Tables 1 and 2 show the top five nodes in the degree, betweenness, closeness, hub, PageRank, and influence degree \((r = 0.25, 0.5, 1.0, 2.0)\) centralities for the Twitter network. We can first observe that each centrality measure actually extracts its own proper nodes. For the influence degree centrality, while the diffusion probability setting affects the result, the top two nodes coincided. They were “masason” and “GachapinBlog”, which also appeared in the top five of the degree, closeness and PageRank centralities. Here, “masason” is the Twitter account of Masayoshi Son who is a famous Japanese businessman and CEO of SoftBank (a big IT company), and “GachapinBlog” is the Twitter account of Gachapin who is a popular Japanese TV character in a children’s program. These are very influential in Japanese Twitter. Unlike other centralities, the hub centrality extracted the representatives of a certain big community in Japanese Twitter, where “tomo7272” is the Twitter account of an ordinary person who often posts nice tweets. Note that “shuzo_matsuoka” is a famous bot in Japanese Twitter, and was extracted by the degree, betweenness and closeness centralities. However, it did not appear in the top ten of the influence degree ranking. The tweet of bot attracts many people but dies out very rapidly. Thus, it is not identified as influential by the proposed method. On the other hand, “utadahikaru” was extracted only by the influence degree centrality with medium and high diffusion probabilities, while it did not appear in the top ten of other rankings. Here, “utadahikaru” is the Twitter account of Hikaru Utada who is a Japanese American singer known as one of the most influential artists in Japan. These results demonstrate that the influence degree centrality can serve as a novel measure that extracts influential nodes in terms of information diffusion which are not identified by existing measures.

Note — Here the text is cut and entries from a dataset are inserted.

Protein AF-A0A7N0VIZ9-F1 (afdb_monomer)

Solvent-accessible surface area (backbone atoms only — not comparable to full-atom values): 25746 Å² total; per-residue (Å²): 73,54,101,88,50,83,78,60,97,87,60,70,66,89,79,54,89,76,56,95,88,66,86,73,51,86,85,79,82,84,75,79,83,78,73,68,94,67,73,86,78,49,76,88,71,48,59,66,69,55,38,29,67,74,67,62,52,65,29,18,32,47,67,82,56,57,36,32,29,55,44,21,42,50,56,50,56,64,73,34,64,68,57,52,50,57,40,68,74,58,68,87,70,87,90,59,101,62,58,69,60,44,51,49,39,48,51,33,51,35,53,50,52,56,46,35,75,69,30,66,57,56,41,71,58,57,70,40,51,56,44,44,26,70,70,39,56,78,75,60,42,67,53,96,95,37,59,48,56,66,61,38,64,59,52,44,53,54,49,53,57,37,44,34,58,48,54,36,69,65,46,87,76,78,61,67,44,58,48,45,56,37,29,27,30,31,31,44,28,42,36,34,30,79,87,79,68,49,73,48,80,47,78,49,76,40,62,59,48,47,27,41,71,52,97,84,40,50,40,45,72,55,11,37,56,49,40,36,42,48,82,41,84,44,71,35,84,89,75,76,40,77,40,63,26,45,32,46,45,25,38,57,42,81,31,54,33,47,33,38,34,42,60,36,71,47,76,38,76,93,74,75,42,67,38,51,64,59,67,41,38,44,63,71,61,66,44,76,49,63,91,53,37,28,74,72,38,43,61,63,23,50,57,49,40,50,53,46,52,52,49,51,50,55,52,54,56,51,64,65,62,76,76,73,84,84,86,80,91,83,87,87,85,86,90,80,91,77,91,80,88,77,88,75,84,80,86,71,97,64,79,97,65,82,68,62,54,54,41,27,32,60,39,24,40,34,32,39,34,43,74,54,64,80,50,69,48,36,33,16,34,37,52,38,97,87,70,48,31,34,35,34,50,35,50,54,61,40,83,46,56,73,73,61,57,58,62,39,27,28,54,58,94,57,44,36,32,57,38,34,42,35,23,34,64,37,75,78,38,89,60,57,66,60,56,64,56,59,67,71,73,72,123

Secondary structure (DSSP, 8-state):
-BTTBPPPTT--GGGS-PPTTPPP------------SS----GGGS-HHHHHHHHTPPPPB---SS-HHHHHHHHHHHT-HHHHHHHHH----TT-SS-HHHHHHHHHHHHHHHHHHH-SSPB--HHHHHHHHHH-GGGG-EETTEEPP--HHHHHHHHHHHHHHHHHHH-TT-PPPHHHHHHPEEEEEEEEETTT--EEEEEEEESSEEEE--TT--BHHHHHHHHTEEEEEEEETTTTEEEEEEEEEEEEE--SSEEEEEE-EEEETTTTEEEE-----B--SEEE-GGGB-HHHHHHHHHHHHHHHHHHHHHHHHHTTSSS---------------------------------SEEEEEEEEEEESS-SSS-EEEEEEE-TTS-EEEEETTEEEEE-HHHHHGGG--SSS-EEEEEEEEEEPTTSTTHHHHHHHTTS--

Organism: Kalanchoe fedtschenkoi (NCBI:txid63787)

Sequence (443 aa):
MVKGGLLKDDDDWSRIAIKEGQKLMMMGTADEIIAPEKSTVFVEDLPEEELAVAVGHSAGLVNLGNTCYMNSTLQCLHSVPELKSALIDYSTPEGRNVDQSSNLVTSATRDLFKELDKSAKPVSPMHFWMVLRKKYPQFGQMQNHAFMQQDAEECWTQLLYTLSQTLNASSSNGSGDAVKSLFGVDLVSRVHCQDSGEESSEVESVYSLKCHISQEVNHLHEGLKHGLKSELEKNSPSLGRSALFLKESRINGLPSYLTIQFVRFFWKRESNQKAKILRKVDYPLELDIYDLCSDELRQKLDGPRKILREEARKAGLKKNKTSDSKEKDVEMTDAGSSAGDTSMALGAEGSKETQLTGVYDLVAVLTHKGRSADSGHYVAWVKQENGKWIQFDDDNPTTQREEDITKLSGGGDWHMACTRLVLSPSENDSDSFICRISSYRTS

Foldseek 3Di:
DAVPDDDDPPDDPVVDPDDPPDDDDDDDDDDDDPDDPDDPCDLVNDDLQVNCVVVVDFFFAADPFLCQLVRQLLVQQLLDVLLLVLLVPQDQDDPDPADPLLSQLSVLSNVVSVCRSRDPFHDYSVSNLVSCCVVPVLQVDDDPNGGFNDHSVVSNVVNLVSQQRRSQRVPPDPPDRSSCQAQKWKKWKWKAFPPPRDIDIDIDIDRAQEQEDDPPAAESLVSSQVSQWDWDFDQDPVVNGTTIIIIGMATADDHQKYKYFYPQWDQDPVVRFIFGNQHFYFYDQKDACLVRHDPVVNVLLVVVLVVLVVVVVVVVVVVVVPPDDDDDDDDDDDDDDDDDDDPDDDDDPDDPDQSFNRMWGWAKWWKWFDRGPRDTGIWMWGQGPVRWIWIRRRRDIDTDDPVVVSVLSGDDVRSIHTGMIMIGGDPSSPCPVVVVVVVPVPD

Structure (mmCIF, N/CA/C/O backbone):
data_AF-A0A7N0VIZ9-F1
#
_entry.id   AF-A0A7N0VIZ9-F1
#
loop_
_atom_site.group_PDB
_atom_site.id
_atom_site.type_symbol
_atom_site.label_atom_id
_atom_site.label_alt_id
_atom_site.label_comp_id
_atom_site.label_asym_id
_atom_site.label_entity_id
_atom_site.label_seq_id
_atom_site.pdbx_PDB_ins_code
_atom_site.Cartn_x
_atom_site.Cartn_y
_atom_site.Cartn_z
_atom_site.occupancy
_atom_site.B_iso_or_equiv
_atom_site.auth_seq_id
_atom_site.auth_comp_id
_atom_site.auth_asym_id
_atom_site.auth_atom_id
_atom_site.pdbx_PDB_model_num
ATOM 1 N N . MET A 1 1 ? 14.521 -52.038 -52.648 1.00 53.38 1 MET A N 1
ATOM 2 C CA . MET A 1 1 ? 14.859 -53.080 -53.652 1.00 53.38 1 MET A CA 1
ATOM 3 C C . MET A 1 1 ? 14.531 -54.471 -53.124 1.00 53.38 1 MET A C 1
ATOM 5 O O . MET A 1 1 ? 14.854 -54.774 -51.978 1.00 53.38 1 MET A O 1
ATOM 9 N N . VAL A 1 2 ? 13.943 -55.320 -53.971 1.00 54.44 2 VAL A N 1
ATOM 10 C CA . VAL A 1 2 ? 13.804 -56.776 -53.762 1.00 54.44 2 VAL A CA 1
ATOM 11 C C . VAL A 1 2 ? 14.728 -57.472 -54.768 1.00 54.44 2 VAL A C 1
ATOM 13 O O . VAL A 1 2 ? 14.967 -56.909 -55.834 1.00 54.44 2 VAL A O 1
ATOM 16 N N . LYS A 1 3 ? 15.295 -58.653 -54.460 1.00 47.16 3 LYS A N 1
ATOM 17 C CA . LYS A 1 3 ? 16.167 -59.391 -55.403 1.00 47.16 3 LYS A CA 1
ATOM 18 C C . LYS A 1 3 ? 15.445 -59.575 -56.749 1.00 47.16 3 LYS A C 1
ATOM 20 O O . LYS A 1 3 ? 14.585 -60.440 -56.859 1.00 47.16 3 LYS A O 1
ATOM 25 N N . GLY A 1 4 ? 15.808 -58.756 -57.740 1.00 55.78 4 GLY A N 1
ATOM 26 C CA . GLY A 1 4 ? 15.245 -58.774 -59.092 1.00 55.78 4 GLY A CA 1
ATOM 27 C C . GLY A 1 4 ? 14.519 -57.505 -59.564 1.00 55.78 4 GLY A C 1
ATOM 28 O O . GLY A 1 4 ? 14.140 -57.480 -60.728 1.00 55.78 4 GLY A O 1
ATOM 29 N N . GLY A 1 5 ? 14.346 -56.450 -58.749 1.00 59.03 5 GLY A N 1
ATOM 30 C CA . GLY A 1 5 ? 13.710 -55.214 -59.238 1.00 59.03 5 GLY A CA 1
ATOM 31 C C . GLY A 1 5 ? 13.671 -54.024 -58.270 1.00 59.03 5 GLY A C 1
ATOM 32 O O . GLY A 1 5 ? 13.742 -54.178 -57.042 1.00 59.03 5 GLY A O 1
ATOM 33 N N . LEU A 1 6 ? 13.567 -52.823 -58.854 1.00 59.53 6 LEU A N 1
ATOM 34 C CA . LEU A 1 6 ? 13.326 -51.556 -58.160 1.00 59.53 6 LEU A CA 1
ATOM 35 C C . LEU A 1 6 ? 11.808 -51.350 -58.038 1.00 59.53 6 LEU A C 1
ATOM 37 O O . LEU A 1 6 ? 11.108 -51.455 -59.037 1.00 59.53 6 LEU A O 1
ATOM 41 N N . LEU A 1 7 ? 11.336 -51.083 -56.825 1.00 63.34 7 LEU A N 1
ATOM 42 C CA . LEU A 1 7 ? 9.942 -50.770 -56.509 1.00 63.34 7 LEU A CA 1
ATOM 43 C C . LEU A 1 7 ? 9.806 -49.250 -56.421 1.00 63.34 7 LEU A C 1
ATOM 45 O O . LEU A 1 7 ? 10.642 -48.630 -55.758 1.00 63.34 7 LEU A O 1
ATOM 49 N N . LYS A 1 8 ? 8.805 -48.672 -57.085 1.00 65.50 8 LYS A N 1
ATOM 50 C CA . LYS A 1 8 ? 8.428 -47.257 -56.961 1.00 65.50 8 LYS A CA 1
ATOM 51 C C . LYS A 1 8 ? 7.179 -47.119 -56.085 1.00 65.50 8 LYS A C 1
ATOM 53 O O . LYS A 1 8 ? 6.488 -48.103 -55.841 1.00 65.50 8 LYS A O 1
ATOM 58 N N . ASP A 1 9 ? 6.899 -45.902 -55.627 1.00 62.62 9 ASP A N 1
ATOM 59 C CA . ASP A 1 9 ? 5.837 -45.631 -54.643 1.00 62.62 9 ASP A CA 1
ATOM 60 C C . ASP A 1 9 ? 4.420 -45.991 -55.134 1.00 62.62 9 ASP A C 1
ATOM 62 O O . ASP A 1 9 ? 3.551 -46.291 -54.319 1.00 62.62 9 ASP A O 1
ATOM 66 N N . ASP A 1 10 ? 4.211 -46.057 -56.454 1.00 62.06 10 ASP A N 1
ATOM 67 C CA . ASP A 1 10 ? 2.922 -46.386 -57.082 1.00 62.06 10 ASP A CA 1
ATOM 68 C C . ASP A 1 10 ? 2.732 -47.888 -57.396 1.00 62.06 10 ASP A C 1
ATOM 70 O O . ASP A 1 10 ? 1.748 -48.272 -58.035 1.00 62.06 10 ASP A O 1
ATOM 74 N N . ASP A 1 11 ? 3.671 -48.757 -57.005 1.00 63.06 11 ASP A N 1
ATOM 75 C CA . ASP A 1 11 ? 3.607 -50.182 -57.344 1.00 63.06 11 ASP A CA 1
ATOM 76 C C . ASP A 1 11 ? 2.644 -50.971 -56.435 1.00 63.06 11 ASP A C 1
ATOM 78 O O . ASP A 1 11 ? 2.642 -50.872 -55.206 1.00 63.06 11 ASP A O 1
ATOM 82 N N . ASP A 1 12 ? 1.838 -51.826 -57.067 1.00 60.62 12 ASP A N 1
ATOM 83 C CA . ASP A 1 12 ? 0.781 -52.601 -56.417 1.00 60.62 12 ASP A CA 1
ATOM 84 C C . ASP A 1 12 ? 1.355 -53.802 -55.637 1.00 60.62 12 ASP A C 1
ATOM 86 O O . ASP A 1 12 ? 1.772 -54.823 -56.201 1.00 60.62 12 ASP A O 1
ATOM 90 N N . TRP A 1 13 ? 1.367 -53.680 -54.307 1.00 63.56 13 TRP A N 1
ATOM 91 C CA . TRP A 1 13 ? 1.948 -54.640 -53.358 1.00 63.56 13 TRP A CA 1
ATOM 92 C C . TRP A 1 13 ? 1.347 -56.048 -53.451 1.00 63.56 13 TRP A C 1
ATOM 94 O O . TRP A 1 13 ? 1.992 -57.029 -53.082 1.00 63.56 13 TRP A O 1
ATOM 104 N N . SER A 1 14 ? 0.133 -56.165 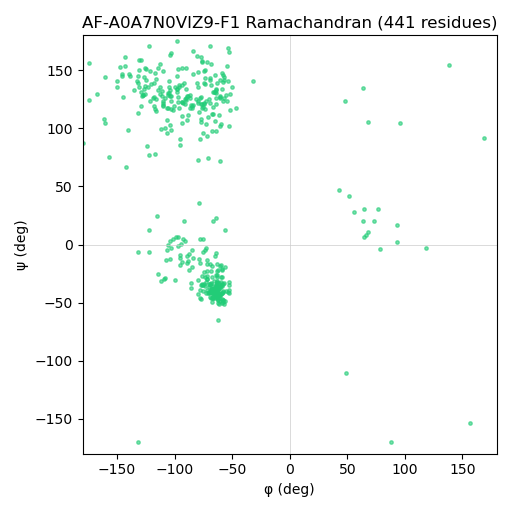-53.987 1.00 62.97 14 SER A N 1
ATOM 105 C CA . SER A 1 14 ? -0.590 -57.429 -54.154 1.00 62.97 14 SER A CA 1
ATOM 106 C C . SER A 1 14 ? 0.038 -58.374 -55.193 1.00 62.97 14 SER A C 1
ATOM 108 O O . SER A 1 14 ? -0.150 -59.590 -55.120 1.00 62.97 14 SER A O 1
ATOM 110 N N . ARG A 1 15 ? 0.834 -57.851 -56.138 1.00 60.25 15 ARG A N 1
ATOM 111 C CA . ARG A 1 15 ? 1.527 -58.645 -57.175 1.00 60.25 15 ARG A CA 1
ATOM 112 C C . ARG A 1 15 ? 2.892 -59.174 -56.741 1.00 60.25 15 ARG A C 1
ATOM 114 O O . ARG A 1 15 ? 3.496 -59.978 -57.452 1.00 60.25 15 ARG A O 1
ATOM 121 N N . ILE A 1 16 ? 3.383 -58.743 -55.585 1.00 64.50 16 ILE A N 1
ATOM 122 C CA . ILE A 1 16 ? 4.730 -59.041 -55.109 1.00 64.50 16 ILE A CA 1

6 Performance analysis of proposed techniques

The results of the previous section supported the usefulness of the proposed approach. However, analysis for networks of fixed structure alone is not sufficient enough to understand the effects of the REP and MCP techniques. Here, we extended our analysis using synthetic network with varying structures. The performance of these two pruning techniques should depend on the structure of the quotient graph \(\mathcal{Q}_m = (\mathcal{C}_m, \mathcal{E}_m)\) which is derived from the SCC decomposition of an underlying network \(G_m\). Clearly, if there are many feedforward motif patterns (i.e., \(\{ (C, X)\), (XD), \((C, D) \in \mathcal{E}_m \}\)), the REP technique must be useful. Also, the MCP technique must be effective if \(\mathcal{C}_m\) has a large number of components with in-degree 1 or out-degree 1, and a small number of components of large size. For simplicity, we consider roughly controlling the size of SCCs and the number of feedforward motif patterns for an original network G. In this section, we first describe such network generation methods, and next present the analysis results using those synthetic networks.

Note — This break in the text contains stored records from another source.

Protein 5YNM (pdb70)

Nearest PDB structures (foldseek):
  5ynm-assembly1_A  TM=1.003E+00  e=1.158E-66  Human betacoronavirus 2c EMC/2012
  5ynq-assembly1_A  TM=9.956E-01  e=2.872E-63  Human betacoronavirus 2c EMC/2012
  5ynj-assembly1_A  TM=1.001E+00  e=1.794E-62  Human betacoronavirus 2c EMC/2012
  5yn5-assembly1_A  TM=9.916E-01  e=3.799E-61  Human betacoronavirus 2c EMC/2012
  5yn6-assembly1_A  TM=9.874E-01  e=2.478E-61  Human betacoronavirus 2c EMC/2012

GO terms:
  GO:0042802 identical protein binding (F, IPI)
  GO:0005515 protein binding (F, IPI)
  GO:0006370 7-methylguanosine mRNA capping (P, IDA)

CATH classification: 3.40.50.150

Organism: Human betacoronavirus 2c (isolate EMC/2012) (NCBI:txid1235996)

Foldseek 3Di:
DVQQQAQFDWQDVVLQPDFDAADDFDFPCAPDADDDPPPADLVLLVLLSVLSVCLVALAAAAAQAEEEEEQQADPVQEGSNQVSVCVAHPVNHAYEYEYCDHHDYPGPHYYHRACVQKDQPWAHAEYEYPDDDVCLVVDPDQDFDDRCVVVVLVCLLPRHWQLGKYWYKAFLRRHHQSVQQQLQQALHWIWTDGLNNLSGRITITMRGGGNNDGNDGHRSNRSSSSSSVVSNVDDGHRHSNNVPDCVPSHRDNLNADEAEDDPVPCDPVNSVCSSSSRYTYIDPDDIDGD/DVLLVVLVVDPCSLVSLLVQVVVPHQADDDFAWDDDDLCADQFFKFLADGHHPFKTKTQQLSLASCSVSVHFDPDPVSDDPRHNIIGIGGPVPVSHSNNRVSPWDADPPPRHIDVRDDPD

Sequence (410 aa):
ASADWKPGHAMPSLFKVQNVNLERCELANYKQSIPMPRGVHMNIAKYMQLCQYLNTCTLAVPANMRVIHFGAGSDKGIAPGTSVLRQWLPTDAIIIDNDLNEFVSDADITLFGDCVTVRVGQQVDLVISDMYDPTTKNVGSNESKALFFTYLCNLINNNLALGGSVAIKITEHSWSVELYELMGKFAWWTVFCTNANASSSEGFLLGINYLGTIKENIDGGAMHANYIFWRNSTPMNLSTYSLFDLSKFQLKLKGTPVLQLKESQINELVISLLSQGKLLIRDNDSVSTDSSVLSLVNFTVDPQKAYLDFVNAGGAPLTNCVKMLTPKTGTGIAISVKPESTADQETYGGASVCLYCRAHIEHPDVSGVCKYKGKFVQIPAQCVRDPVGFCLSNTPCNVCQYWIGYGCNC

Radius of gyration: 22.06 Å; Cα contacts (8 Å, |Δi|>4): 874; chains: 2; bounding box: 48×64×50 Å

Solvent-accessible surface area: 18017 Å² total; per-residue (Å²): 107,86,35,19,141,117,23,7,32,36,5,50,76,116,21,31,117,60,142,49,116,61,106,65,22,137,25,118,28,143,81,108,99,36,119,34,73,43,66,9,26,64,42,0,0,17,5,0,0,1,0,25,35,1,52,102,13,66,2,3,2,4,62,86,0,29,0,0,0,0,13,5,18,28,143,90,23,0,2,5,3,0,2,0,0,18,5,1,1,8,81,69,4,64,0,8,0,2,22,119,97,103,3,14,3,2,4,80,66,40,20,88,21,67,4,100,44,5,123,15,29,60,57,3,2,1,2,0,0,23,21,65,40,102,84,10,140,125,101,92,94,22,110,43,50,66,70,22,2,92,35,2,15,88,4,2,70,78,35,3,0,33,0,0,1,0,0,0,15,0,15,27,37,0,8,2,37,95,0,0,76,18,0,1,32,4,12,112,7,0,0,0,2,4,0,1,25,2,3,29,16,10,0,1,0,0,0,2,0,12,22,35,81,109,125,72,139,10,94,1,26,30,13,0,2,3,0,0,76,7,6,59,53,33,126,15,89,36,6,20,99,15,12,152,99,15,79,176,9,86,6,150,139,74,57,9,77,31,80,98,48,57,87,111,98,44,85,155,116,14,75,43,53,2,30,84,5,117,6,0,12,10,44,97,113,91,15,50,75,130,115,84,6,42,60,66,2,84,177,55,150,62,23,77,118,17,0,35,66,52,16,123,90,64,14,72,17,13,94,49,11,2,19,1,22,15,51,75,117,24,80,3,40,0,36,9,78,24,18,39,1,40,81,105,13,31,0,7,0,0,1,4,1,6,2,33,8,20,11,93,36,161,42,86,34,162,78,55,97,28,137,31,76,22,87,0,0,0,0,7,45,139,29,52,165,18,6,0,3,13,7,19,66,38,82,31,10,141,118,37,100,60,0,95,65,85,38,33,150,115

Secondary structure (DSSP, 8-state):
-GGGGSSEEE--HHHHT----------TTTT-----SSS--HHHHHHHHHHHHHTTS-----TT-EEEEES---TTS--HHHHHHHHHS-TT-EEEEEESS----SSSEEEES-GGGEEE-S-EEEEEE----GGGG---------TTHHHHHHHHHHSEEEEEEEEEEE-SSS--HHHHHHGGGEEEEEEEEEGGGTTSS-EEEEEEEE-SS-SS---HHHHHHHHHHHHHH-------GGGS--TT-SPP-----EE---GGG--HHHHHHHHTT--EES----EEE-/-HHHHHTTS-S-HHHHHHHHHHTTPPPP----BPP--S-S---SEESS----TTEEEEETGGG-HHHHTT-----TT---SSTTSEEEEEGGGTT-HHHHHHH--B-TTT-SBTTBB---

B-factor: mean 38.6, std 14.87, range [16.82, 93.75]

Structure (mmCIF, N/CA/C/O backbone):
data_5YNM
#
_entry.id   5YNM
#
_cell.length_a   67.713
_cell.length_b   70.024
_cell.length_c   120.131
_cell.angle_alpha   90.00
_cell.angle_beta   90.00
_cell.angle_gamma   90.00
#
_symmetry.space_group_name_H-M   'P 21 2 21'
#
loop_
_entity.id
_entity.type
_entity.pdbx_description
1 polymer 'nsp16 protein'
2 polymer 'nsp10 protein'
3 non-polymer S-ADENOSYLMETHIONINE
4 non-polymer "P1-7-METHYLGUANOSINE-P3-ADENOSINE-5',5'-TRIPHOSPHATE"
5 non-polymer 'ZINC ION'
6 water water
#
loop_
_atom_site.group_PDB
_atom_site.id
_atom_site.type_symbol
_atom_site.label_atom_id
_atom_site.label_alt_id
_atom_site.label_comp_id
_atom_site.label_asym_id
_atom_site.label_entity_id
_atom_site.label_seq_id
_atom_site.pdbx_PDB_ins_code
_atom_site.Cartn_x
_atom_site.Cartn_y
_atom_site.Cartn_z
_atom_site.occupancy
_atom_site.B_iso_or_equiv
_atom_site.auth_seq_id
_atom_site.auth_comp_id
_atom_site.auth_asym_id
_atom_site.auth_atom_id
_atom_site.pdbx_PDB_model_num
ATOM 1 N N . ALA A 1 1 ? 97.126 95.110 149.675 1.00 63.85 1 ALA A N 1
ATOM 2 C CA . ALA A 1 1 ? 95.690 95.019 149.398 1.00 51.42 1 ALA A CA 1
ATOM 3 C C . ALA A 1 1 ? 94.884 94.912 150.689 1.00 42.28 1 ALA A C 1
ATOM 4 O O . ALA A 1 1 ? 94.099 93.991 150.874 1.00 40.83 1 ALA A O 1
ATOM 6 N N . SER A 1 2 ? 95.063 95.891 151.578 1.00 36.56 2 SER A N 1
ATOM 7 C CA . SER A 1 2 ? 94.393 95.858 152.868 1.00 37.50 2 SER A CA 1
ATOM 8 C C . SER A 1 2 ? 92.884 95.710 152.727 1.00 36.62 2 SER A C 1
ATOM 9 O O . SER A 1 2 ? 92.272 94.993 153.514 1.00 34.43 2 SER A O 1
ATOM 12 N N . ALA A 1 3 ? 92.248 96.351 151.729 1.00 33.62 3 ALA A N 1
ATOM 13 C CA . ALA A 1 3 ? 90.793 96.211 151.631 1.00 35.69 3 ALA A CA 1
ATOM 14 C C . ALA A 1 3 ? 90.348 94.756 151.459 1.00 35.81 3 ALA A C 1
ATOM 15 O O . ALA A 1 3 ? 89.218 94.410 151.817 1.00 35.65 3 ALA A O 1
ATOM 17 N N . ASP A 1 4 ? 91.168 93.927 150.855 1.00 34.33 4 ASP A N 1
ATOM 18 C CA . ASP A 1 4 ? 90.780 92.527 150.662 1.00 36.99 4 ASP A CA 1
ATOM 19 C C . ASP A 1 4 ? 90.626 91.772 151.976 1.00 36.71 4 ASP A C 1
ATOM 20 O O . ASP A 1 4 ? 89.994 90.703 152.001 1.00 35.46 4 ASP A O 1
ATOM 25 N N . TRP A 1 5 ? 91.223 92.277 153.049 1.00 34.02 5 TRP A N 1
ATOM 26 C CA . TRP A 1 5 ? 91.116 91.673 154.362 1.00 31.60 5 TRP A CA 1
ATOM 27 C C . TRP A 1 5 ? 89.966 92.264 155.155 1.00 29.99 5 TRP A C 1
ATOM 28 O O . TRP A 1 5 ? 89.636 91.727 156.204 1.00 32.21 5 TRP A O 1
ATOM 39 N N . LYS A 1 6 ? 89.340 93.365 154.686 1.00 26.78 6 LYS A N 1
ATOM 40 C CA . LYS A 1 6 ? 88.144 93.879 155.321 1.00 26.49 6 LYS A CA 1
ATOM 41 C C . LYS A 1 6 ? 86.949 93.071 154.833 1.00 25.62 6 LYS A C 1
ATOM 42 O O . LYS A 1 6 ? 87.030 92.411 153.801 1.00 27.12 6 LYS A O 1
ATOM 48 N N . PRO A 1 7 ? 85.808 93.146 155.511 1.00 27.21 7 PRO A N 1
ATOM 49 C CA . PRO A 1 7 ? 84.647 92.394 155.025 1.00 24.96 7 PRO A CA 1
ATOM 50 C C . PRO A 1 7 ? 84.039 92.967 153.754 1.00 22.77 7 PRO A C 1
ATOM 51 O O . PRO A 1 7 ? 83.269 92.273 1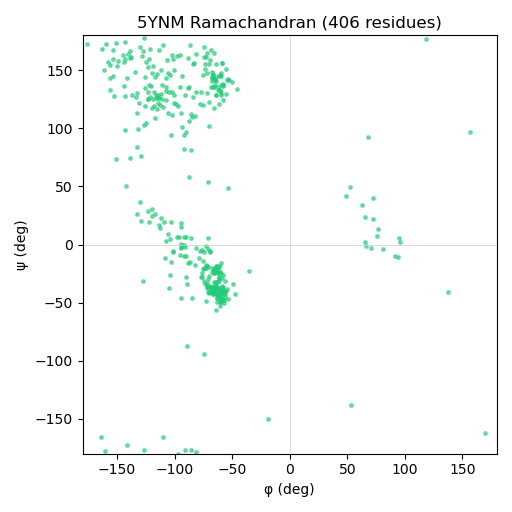53.075 1.00 24.21 7 PRO A O 1
ATOM 55 N N . GLY A 1 8 ? 84.342 94.225 153.432 1.00 23.83 8 GLY A N 1
ATOM 56 C CA . GLY A 1 8 ? 83.782 94.805 152.223 1.00 25.57 8 GLY A CA 1
ATOM 57 C C . GLY A 1 8 ? 84.061 96.301 152.235 1.00 24.10 8 GLY A C 1
ATOM 58 O O . GLY A 1 8 ? 84.972 96.764 152.934 1.00 27.66 8 GLY A O 1
ATOM 59 N N . HIS A 1 9 ? 83.317 97.033 151.418 1.00 23.24 9 HIS A N 1
ATOM 60 C CA . HIS A 1 9 ? 83.571 98.462 151.204 1.00 20.76 9 HIS A CA 1
ATOM 61 C C . HIS A 1 9 ? 82.331 99.257 151.604 1.00 21.59 9 HIS A C 1
ATOM 62 O O . HIS A 1 9 ? 81.215 98.920 151.208 1.00 22.48 9 HIS A O 1
ATOM 69 N N . ALA A 1 10 ? 82.514 100.365 152.319 1.00 23.84 10 ALA A N 1
ATOM 70 C CA . ALA A 1 10 ? 81.376 101.209 152.699 1.00 21.92 10 ALA A CA 1
ATOM 71 C C . ALA A 1 10 ? 81.461 102.525 151.942 1.00 20.30 10 ALA A C 1
ATOM 72 O O . ALA A 1 10 ? 82.563 103.097 151.784 1.00 22.14 10 ALA A O 1
ATOM 74 N N . MET A 1 11 ? 80.333 102.975 151.445 1.00 19.49 11 MET A N 1
ATOM 75 C CA . MET A 1 11 ? 80.298 104.216 150.627 1.00 21.25 11 MET A CA 1
ATOM 76 C C . MET A 1 11 ? 80.839 105.411 151.373 1.00 24.23 11 MET A C 1
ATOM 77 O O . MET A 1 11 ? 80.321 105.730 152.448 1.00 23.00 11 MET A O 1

6.1 Network generation methods

For a given DAG expressed as \(G = (V, E)\), we first note that any pair of two nodes \(v, w \in V\) is classified into one of the following three cases: (1) w is reachable from v, i.e., \(w \in R_{G}(v) \wedge v \not \in R_{G}(w)\), (2) v is reachable from w, i.e., \(v \in R_{G}(w) \wedge w \not \in R_{G}(v)\), and (3) v (or w) is not reachable from w (or v), i.e., \(v \not \in R_{G}(w) \wedge w \not \in R_{G}(v)\). Moreover, even when we add a link (vw) for the case (1), and (wv) for the case (2), it is guaranteed that the modified network still has the property of DAG. In what follows, for a given arbitrary network \(G = (V, E)\), we will say that a pair of nodes \(v, w \in V\) has a DAG property if the pair of nodes is classified into one of the above first two cases, (1) and (2), and a link (vw) has a DAG direction if the pair of nodes \(v, w \in V\) still has a DAG property after creation of this link. Now, we consider controlling the size of SCCs by changing a rate q of DAG direction link creation. Here note that each size of SCCs is minimized as 1 for a DAG.

In order to prepare networks having substantially different numbers of feedforward motif patterns, we focus on two network generation methods, CNN (Connecting Nearest-Neighbors) [28] and BA (Barabási-Albert) [1], and extend them so as to control the size of SCCs according to the rate q. Hereafter, these extended methods are referred to as the DCNN and DBA methods. Here, we will say that a pair of nodes \(\{v, w\}\) is a potential pair if they are not directly connected, but have at least one common neighbor node, i.e., \((v, w) \not \in E\wedge (w, v) \not \in E\) and \(\exists x \in V\;((v, x) \in E \vee (x, v) \in E)\) \(\wedge \) \(((w, x) \in E \vee (x, w) \in E)\). Then, we can summarize the DCNN method as an algorithm which repeats the following steps L times from a single node and an empty set of links:

  1. 1.

    With probability \(1-\epsilon \), create a new node \(u \in V\), select a node \(v \in V\) at random, and create a link (uv) or (vu) arbitrary.

  2. 2.

    With probability \(\epsilon \), select a potential pair \(\{v, w\}\) at random, and create a link (vw) or (wv) to be a DAG direction with probability q if the pair of nodes \(v, w \in V\) has a DAG property; otherwise create a link (vw) or (wv) arbitrary.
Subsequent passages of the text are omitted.